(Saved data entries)
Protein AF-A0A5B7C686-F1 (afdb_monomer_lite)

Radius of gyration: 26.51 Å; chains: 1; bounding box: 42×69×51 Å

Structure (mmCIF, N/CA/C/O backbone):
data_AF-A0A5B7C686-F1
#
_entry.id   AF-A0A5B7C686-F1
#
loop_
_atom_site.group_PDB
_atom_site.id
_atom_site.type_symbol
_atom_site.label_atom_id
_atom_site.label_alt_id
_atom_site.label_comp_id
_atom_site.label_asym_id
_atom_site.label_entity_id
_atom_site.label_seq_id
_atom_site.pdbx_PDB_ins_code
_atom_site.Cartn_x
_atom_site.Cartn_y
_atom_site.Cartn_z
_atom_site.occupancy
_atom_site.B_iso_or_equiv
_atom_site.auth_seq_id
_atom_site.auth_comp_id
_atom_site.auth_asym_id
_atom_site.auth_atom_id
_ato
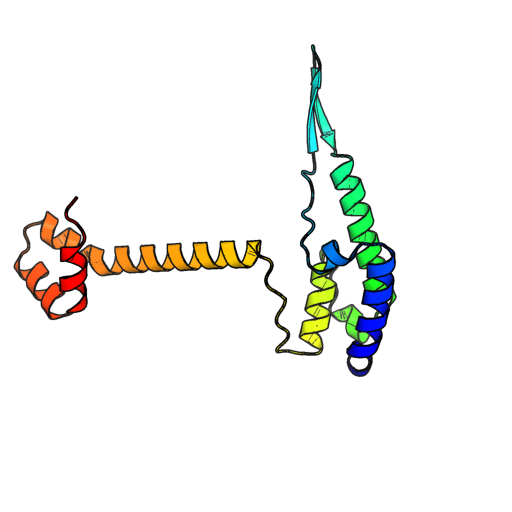m_site.pdbx_PDB_model_num
ATOM 1 N N . THR A 1 1 ? -7.807 11.210 17.046 1.00 77.44 1 THR A N 1
ATOM 2 C CA . THR A 1 1 ? -8.127 10.306 18.167 1.00 77.44 1 THR A CA 1
ATOM 3 C C . THR A 1 1 ? -8.656 9.000 17.616 1.00 77.44 1 THR A C 1
ATOM 5 O O . THR A 1 1 ? -9.300 8.996 16.567 1.00 77.44 1 THR A O 1
ATOM 8 N N . LYS A 1 2 ? -8.427 7.889 18.319 1.00 81.19 2 LYS A N 1
ATOM 9 C CA . LYS A 1 2 ? -8.900 6.559 17.888 1.00 81.19 2 LYS A CA 1
ATOM 10 C C . LYS A 1 2 ? -10.428 6.448 17.800 1.00 81.19 2 LYS A C 1
ATOM 12 O O . LYS A 1 2 ? -10.941 5.749 16.934 1.00 81.19 2 LYS A O 1
ATOM 17 N N . ALA A 1 3 ? -11.152 7.189 18.641 1.00 84.38 3 ALA A N 1
ATOM 18 C CA . ALA A 1 3 ? -12.616 7.189 18.669 1.00 84.38 3 ALA A CA 1
ATOM 19 C C . ALA A 1 3 ? -13.258 7.659 17.349 1.00 84.38 3 ALA A C 1
ATOM 21 O O . ALA A 1 3 ? -14.319 7.166 16.980 1.00 84.38 3 ALA A O 1
ATOM 22 N N . ASN A 1 4 ? -12.607 8.568 16.612 1.00 89.19 4 ASN A N 1
ATOM 23 C CA . ASN A 1 4 ? -13.137 9.095 15.349 1.00 89.19 4 ASN A CA 1
ATOM 24 C C . ASN A 1 4 ? -12.676 8.300 14.111 1.00 89.19 4 ASN A C 1
ATOM 26 O O . ASN A 1 4 ? -12.935 8.698 12.976 1.00 89.19 4 ASN A O 1
ATOM 30 N N . TYR A 1 5 ? -11.969 7.184 14.313 1.00 90.12 5 TYR A N 1
ATOM 31 C CA . TYR A 1 5 ? -11.372 6.413 13.226 1.00 90.12 5 TYR A CA 1
ATOM 32 C C . TYR A 1 5 ? -12.378 5.934 12.165 1.00 90.12 5 TYR A C 1
ATOM 34 O O . TYR A 1 5 ? -12.057 6.069 10.987 1.00 90.12 5 TYR A O 1
ATOM 42 N N . PRO A 1 6 ? -13.584 5.420 12.496 1.00 90.75 6 PRO A N 1
ATOM 43 C CA . PRO A 1 6 ? -14.525 4.967 11.468 1.00 90.75 6 PRO A CA 1
ATOM 44 C C . PRO A 1 6 ? -14.951 6.081 10.503 1.00 90.75 6 PRO A C 1
ATOM 46 O O . PRO A 1 6 ? -14.969 5.870 9.291 1.00 90.75 6 PRO A O 1
ATOM 49 N N . LEU A 1 7 ? -15.239 7.275 11.032 1.00 93.50 7 LEU A N 1
ATOM 50 C CA . LEU A 1 7 ? -15.616 8.436 10.226 1.00 93.50 7 LEU A CA 1
ATOM 51 C C . LEU A 1 7 ? -14.431 8.936 9.396 1.00 93.50 7 LEU A C 1
ATOM 53 O O . LEU A 1 7 ? -14.562 9.112 8.186 1.00 93.50 7 LEU A O 1
ATOM 57 N N . TRP A 1 8 ? -13.266 9.093 10.030 1.00 94.81 8 TRP A N 1
ATOM 58 C CA . TRP A 1 8 ? -12.029 9.474 9.348 1.00 94.81 8 TRP A CA 1
ATOM 59 C C . TRP A 1 8 ? -11.700 8.510 8.200 1.00 94.81 8 TRP A C 1
ATOM 61 O O . TRP A 1 8 ? -11.394 8.939 7.091 1.00 94.81 8 TRP A O 1
ATOM 71 N N . LYS A 1 9 ? -11.832 7.199 8.432 1.00 93.50 9 LYS A N 1
ATOM 72 C CA . LYS A 1 9 ? -11.572 6.166 7.426 1.00 93.50 9 LYS A CA 1
ATOM 73 C C . LYS A 1 9 ? -12.513 6.312 6.234 1.00 93.50 9 LYS A C 1
ATOM 75 O O . LYS A 1 9 ? -12.054 6.209 5.101 1.00 93.50 9 LYS A O 1
ATOM 80 N N . ALA A 1 10 ? -13.802 6.554 6.474 1.00 94.12 10 ALA A N 1
ATOM 81 C CA . ALA A 1 10 ? -14.776 6.769 5.406 1.00 94.12 10 ALA A CA 1
ATOM 82 C C . ALA A 1 10 ? -14.448 8.025 4.580 1.00 94.12 10 ALA A C 1
ATOM 84 O O . ALA A 1 10 ? -14.434 7.961 3.352 1.00 94.12 10 ALA A O 1
ATOM 85 N N . GLN A 1 11 ? -14.110 9.136 5.242 1.00 96.19 11 GLN A N 1
ATOM 86 C CA . GLN A 1 11 ? -13.698 10.377 4.576 1.00 96.19 11 GLN A CA 1
ATOM 87 C C . GLN A 1 11 ? -12.432 10.174 3.741 1.00 96.19 11 GLN A C 1
ATOM 89 O O . GLN A 1 11 ? -12.380 10.582 2.581 1.00 96.19 11 GLN A O 1
ATOM 94 N N . MET A 1 12 ? -11.434 9.488 4.299 1.00 95.94 12 MET A N 1
ATOM 95 C CA . MET A 1 12 ? -10.189 9.251 3.587 1.00 95.94 12 MET A CA 1
ATOM 96 C C . MET A 1 12 ? -10.340 8.295 2.415 1.00 95.94 12 MET A C 1
ATOM 98 O O . MET A 1 12 ? -9.783 8.556 1.352 1.00 95.94 12 MET A O 1
ATOM 102 N N . LEU A 1 13 ? -11.111 7.217 2.571 1.00 95.12 13 LEU A N 1
ATOM 103 C CA . LEU A 1 13 ? -11.419 6.326 1.454 1.00 95.12 13 LEU A CA 1
ATOM 104 C C . LEU A 1 13 ? -12.151 7.075 0.340 1.00 95.12 13 LEU A C 1
ATOM 106 O O . LEU A 1 13 ? -11.816 6.861 -0.819 1.00 95.12 13 LEU A O 1
ATOM 110 N N . SER A 1 14 ? -13.074 7.982 0.677 1.00 95.62 14 SER A N 1
ATOM 111 C CA . SER A 1 14 ? -13.755 8.820 -0.313 1.00 95.62 14 SER A CA 1
ATOM 112 C C . SER A 1 14 ? -12.762 9.668 -1.114 1.00 95.62 14 SER A C 1
ATOM 114 O O . SER A 1 14 ? -12.803 9.624 -2.341 1.00 95.62 14 SER A O 1
ATOM 116 N N . LEU A 1 15 ? -11.843 10.379 -0.450 1.00 96.50 15 LEU A N 1
ATOM 117 C CA . LEU A 1 15 ? -10.828 11.206 -1.120 1.00 96.50 15 LEU A CA 1
ATOM 118 C C . LEU A 1 15 ? -9.864 10.373 -1.976 1.00 96.50 15 LEU A C 1
ATOM 120 O O . LEU A 1 15 ? -9.534 10.734 -3.096 1.00 96.50 15 LEU A O 1
ATOM 124 N N . ILE A 1 16 ? -9.391 9.244 -1.453 1.00 95.56 16 ILE A N 1
ATOM 125 C CA . ILE A 1 16 ? -8.451 8.380 -2.178 1.00 95.56 16 ILE A CA 1
ATOM 126 C C . ILE A 1 16 ? -9.146 7.734 -3.386 1.00 95.56 16 ILE A C 1
ATOM 128 O O . ILE A 1 16 ? -8.524 7.547 -4.431 1.00 95.56 16 ILE A O 1
ATOM 132 N N . SER A 1 17 ? -10.434 7.403 -3.255 1.00 95.19 17 SER A N 1
ATOM 133 C CA . SER A 1 17 ? -11.230 6.836 -4.344 1.00 95.19 17 SER A CA 1
ATOM 134 C C . SER A 1 17 ? -11.533 7.833 -5.455 1.00 95.19 17 SER A C 1
ATOM 136 O O . SER A 1 1
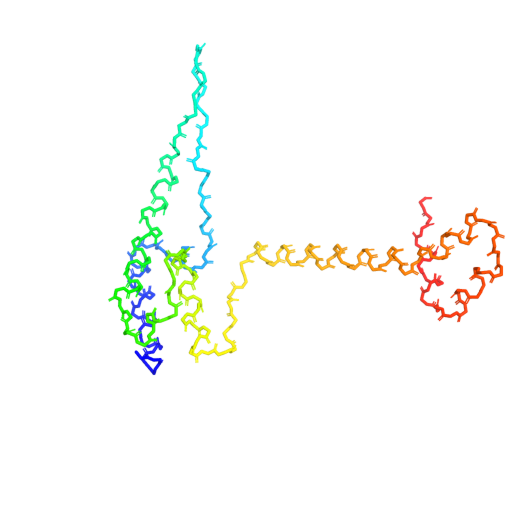7 ? -11.544 7.425 -6.608 1.00 95.19 17 SER A O 1
ATOM 138 N N . SER A 1 18 ? -11.713 9.125 -5.148 1.00 96.69 18 SER A N 1
ATOM 139 C CA . SER A 1 18 ? -11.974 10.139 -6.181 1.00 96.69 18 SER A CA 1
ATOM 140 C C . SER A 1 18 ? -10.786 10.378 -7.115 1.00 96.69 18 SER A C 1
ATOM 142 O O . SER A 1 18 ? -10.952 11.007 -8.150 1.00 96.69 18 SER A O 1
ATOM 144 N N . GLU A 1 19 ? -9.610 9.873 -6.747 1.00 95.31 19 GLU A N 1
ATOM 145 C CA . GLU A 1 19 ? -8.352 10.001 -7.490 1.00 95.31 19 GLU A CA 1
ATOM 146 C C . GLU A 1 19 ? -7.868 8.644 -8.040 1.00 95.31 19 GLU A C 1
ATOM 148 O O . GLU A 1 19 ? -6.736 8.524 -8.501 1.00 95.31 19 GLU A O 1
ATOM 153 N N . ASP A 1 20 ? -8.695 7.594 -7.948 1.00 94.12 20 ASP A N 1
ATOM 154 C CA . ASP A 1 20 ? -8.369 6.223 -8.371 1.00 94.12 20 ASP A CA 1
ATOM 155 C C . ASP A 1 20 ? -7.124 5.618 -7.681 1.00 94.12 20 ASP A C 1
ATOM 157 O O . ASP A 1 20 ? -6.450 4.722 -8.196 1.00 94.12 20 ASP A O 1
ATOM 161 N N . LEU A 1 21 ? -6.826 6.053 -6.452 1.00 95.25 21 LEU A N 1
ATOM 162 C CA . LEU A 1 21 ? -5.604 5.678 -5.729 1.00 95.25 21 LEU A CA 1
ATOM 163 C C . LEU A 1 21 ? -5.782 4.543 -4.707 1.00 95.25 21 LEU A C 1
ATOM 165 O O . LEU A 1 21 ? -4.830 4.172 -4.016 1.00 95.25 21 LEU A O 1
ATOM 169 N N . LEU A 1 22 ? -6.971 3.936 -4.610 1.00 92.50 22 LEU A N 1
ATOM 170 C CA . LEU A 1 22 ? -7.261 2.870 -3.631 1.00 92.50 22 LEU A CA 1
ATOM 171 C C . LEU A 1 22 ? -6.309 1.673 -3.743 1.00 92.50 22 LEU A C 1
ATOM 173 O O . LEU A 1 22 ? -5.985 1.019 -2.752 1.00 92.50 22 LEU A O 1
ATOM 177 N N . ALA A 1 23 ? -5.819 1.418 -4.949 1.00 89.31 23 ALA A N 1
ATOM 178 C CA . ALA A 1 23 ? -4.915 0.325 -5.252 1.00 89.31 23 ALA A CA 1
ATOM 179 C C . ALA A 1 23 ? -3.551 0.444 -4.524 1.00 89.31 23 ALA A C 1
ATOM 181 O O . ALA A 1 23 ? -2.900 -0.567 -4.255 1.00 89.31 23 ALA A O 1
ATOM 182 N N . PHE A 1 24 ? -3.145 1.654 -4.114 1.00 90.75 24 PHE A N 1
ATOM 183 C CA . PHE A 1 24 ? -1.979 1.873 -3.245 1.00 90.75 24 PHE A CA 1
ATOM 184 C C . PHE A 1 24 ? -2.258 1.488 -1.788 1.00 90.75 24 PHE A C 1
ATOM 186 O O . PHE A 1 24 ? -1.386 0.933 -1.124 1.00 90.75 24 PHE A O 1
ATOM 193 N N . ILE A 1 25 ? -3.473 1.747 -1.296 1.00 90.12 25 ILE A N 1
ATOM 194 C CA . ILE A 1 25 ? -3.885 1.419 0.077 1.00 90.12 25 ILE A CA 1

#### WORK ITEM:
Using the entries above, output exactly the lines between the line holding "ATOM 57 N N" and the line holding "ATOM 73 C C", end lines included, and nothing more.

#### ANSWER TO THIS PROBLEM:
ATOM 57 N N . TRP A 1 8 ? -13.266 9.093 10.030 1.00 94.81 8 TRP A N 1
ATOM 58 C CA . TRP A 1 8 ? -12.029 9.474 9.348 1.00 94.81 8 TRP A CA 1
ATOM 59 C C . TRP A 1 8 ? -11.700 8.510 8.200 1.00 94.81 8 TRP A C 1
ATOM 61 O O . TRP A 1 8 ? -11.394 8.939 7.091 1.00 94.81 8 TRP A O 1
ATOM 71 N N . LYS A 1 9 ? -11.832 7.199 8.432 1.00 93.50 9 LYS A N 1
ATOM 72 C CA . LYS A 1 9 ? -11.572 6.166 7.426 1.00 93.50 9 LYS A CA 1
ATOM 73 C C . LYS A 1 9 ? -12.513 6.312 6.234 1.00 93.50 9 LYS A C 1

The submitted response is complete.